JJB has asked for the wisdom of the Perl Monks concerning the following question:

I am using this statement

if (/(abuse\@.*?)\s/)

This works fine as long as the email address is surrounded by white space. But sometimes the email address is enclosed with special characters, like this <abuse@tel2.con.it> or [abuse@bog-cnn.jp] or \abuse@fars.stores.info\

((abuse\@.*?)\s/) captures the ending non-alpha characters like this abuse@tel2.con.it> which I don’t want.

I tried this to tighten it up (/(abuse\@[\w\.-_]+)\s/) but it finds nothing.

What is correct syntax??

20040620 Edit by Corion: Added formatting

Replies are listed 'Best First'.
Re: Capture Email address
by davido (Cardinal) on Jun 20, 2004 at 17:15 UTC

    Since the regexp to match an email address can become grotesquely complex (and still not work 100% of the time), you might as well utilize the work that's already been done on the subject... Email::Find.

    The description of that module is: "Find RFC822 email addresses in plain text."


    Dave

      I second the Email::Find recommendation.

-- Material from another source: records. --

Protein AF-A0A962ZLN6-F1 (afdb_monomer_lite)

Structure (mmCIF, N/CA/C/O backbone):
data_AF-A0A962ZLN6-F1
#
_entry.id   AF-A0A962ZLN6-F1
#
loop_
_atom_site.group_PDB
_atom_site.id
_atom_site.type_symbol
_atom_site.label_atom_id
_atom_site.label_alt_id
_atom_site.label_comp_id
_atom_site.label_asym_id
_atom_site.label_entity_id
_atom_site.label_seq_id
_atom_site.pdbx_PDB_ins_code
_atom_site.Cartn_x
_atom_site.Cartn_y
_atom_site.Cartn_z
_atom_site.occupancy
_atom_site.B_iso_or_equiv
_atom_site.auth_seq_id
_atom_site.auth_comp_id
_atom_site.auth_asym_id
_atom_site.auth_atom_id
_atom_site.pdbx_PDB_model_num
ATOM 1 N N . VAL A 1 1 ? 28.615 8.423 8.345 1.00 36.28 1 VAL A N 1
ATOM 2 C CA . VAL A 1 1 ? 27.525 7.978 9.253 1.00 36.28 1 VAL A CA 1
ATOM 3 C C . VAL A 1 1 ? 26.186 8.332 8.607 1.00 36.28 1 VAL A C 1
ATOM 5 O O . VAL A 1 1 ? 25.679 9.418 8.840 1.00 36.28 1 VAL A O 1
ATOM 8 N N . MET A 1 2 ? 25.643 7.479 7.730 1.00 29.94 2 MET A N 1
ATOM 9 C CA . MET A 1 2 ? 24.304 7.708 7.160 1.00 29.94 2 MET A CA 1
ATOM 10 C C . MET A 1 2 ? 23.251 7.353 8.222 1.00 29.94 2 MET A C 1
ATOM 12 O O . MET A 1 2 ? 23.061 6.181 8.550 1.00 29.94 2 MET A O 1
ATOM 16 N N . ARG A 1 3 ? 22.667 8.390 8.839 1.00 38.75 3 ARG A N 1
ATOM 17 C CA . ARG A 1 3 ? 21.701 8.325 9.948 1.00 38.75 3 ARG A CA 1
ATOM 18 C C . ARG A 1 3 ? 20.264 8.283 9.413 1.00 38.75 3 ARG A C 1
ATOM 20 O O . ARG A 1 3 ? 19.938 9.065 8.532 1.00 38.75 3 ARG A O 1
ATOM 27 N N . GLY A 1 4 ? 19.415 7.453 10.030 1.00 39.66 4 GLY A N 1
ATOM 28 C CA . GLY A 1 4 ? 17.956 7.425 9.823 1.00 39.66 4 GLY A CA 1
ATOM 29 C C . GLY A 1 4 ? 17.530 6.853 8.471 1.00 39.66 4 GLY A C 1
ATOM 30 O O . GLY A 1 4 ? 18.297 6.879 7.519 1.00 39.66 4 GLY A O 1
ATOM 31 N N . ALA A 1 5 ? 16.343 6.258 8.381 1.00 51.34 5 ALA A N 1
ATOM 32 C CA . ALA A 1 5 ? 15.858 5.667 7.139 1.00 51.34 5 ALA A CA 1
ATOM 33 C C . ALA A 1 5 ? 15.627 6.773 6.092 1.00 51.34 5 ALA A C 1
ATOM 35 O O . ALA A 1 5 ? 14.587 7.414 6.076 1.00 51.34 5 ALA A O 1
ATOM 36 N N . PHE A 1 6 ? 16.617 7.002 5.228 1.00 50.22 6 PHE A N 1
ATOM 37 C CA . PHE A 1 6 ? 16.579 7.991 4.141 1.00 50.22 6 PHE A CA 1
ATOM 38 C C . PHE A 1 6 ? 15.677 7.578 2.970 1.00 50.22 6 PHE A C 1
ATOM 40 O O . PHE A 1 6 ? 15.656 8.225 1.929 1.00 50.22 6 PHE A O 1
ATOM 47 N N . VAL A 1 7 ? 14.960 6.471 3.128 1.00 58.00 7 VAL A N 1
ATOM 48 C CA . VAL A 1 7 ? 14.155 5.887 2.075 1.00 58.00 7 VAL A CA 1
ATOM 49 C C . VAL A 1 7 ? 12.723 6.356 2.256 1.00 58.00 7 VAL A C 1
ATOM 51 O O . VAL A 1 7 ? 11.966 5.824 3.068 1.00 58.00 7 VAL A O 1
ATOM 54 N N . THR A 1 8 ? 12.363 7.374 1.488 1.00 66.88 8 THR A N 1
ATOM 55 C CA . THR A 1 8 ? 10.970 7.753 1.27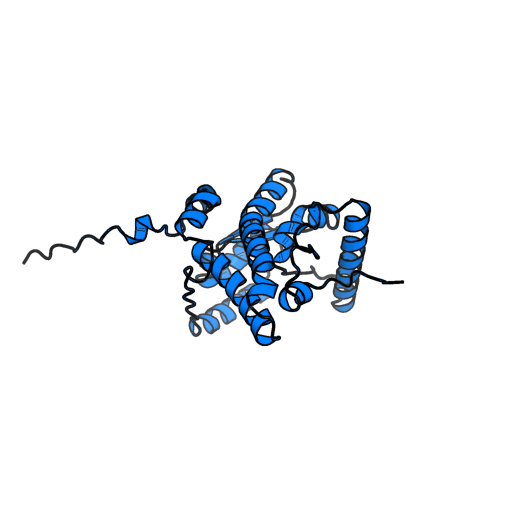7 1.00 66.88 8 THR A CA 1
ATOM 56 C C . THR A 1 8 ? 10.482 7.099 -0.009 1.00 66.88 8 THR A C 1
ATOM 58 O O . THR A 1 8 ? 11.264 6.817 -0.915 1.00 66.88 8 THR A O 1
ATOM 61 N N . GLN A 1 9 ? 9.173 6.883 -0.119 1.00 71.50 9 GLN A N 1
ATOM 62 C CA . GLN A 1 9 ? 8.562 6.365 -1.350 1.00 71.50 9 GLN A CA 1
ATOM 63 C C . GLN A 1 9 ? 8.891 7.221 -2.571 1.00 71.50 9 GLN A C 1
ATOM 65 O O . GLN A 1 9 ? 8.932 6.725 -3.685 1.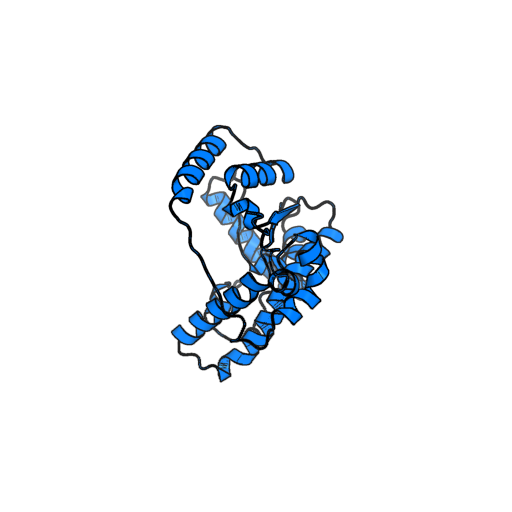00 71.50 9 GLN A O 1
ATOM 70 N N . GLN A 1 10 ? 9.157 8.509 -2.351 1.00 80.69 10 GLN A N 1
ATOM 71 C CA . GLN A 1 10 ? 9.550 9.439 -3.397 1.00 80.69 10 GLN A CA 1
ATOM 72 C C . GLN A 1 10 ? 10.766 8.940 -4.188 1.00 80.69 10 GLN A C 1
ATOM 74 O O . GLN A 1 10 ? 10.847 9.174 -5.386 1.00 80.69 10 GLN A O 1
ATOM 79 N N . TRP A 1 11 ? 11.676 8.188 -3.561 1.00 82.75 11 TRP A N 1
ATOM 80 C CA . TRP A 1 11 ? 12.847 7.645 -4.247 1.00 82.75 11 TRP A CA 1
ATOM 81 C C . TRP A 1 11 ? 12.479 6.712 -5.395 1.00 82.75 11 TRP A C 1
ATOM 83 O O . TRP A 1 11 ? 13.132 6.765 -6.433 1.00 82.75 11 TRP A O 1
ATOM 93 N N . SER A 1 12 ? 11.430 5.898 -5.243 1.00 83.94 12 SER A N 1
ATOM 94 C CA . SER A 1 12 ? 11.005 4.997 -6.315 1.00 83.94 12 SER A CA 1
ATOM 95 C C . SER A 1 12 ? 10.394 5.755 -7.498 1.00 83.94 12 SER A C 1
ATOM 97 O O . SER A 1 12 ? 10.481 5.289 -8.630 1.00 83.94 12 SER A O 1
ATOM 99 N N . LEU A 1 13 ? 9.855 6.957 -7.264 1.00 85.75 13 LEU A N 1
ATOM 100 C CA . LEU A 1 13 ? 9.386 7.869 -8.314 1.00 85.75 13 LEU A CA 1
ATOM 101 C C . LEU A 1 13 ? 10.521 8.691 -8.938 1.00 85.75 13 LEU A C 1
ATOM 103 O O . LEU A 1 13 ? 10.420 9.122 -10.085 1.00 85.75 13 LEU A O 1
ATOM 107 N N . ASP A 1 14 ? 11.605 8.914 -8.201 1.00 87.06 14 ASP A N 1
ATOM 108 C CA . ASP A 1 14 ? 12.681 9.810 -8.622 1.00 87.06 14 ASP A CA 1
ATOM 109 C C . ASP A 1 14 ? 13.808 9.084 -9.359 1.00 87.06 14 ASP A C 1
ATOM 111 O O . ASP A 1 14 ? 14.413 9.643 -10.282 1.00 87.06 14 ASP A O 1
ATOM 115 N N . ILE A 1 15 ? 14.093 7.847 -8.945 1.00 89.56 15 ILE A N 1
ATOM 116 C CA . ILE A 1 15 ? 15.267 7.087 -9.366 1.00 89.56 15 ILE A CA 1
ATOM 117 C C . ILE A 1 15 ? 14.831 5.681 -9.816 1.00 89.56 15 ILE A C 1
ATOM 119 O O . ILE A 1 15 ? 14.347 4.899 -8.993 1.00 89.56 15 ILE A O 1
ATOM 123 N N . PRO A 1 16 ? 15.039 5.313 -11.093 1.00 91.19 16 PRO A N 1
ATOM 124 C CA . PRO A 1 16 ? 14.690 4.000 -11.624 1.00 91.19 16 PRO A CA 1
ATOM 125 C C . PRO A 1 16 ? 15.749 2.950 -11.268 1.00 91.19 16 PRO A C 1
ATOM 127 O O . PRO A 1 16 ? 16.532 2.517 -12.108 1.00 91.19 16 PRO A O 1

I've used it in the past to do exactly the same kind of thing the OP is describing.

      -- vek --
Re: Capture Email address
by muba (Priest) on Jun 20, 2004 at 17:12 UTC
    Find out what characters are allowed in domain names. IIRC, they are a-z, 0-9, ".", "_" and "-". Make a character class of it:
    if ( /(abuse\@[a-zA-Z0-9\.\-]+)/ )


    Note: untested
Re: Capture Email address
by graff (Chancellor) on Jun 21, 2004 at 02:18 UTC
    Your "tightened up" version ( /(abuse\@[\w\.-_]+)\s/) has a couple of problems, and you should read enough of "perlre" man page to understand them.

    The character-class (the part between square brackets) is actually defining a range that includes all characters in the ascii set between the period (0x2e) and underscore (0x5f), which would still include backslash, square brackets and angle brackets. I think you intended to do something like this:

    /(abuse\@[-.\w]+)/
    Note that \w covers alphanumerics and underscore, the dash needs to go first (or last) so that it doesn't create a range, the period does not need to be escaped in a character class definition, and you don't need/want to force a match of a following white-space character at the end of the regex.

    In any case, using a module as mentioned in previous replies is likely to be the better way to go.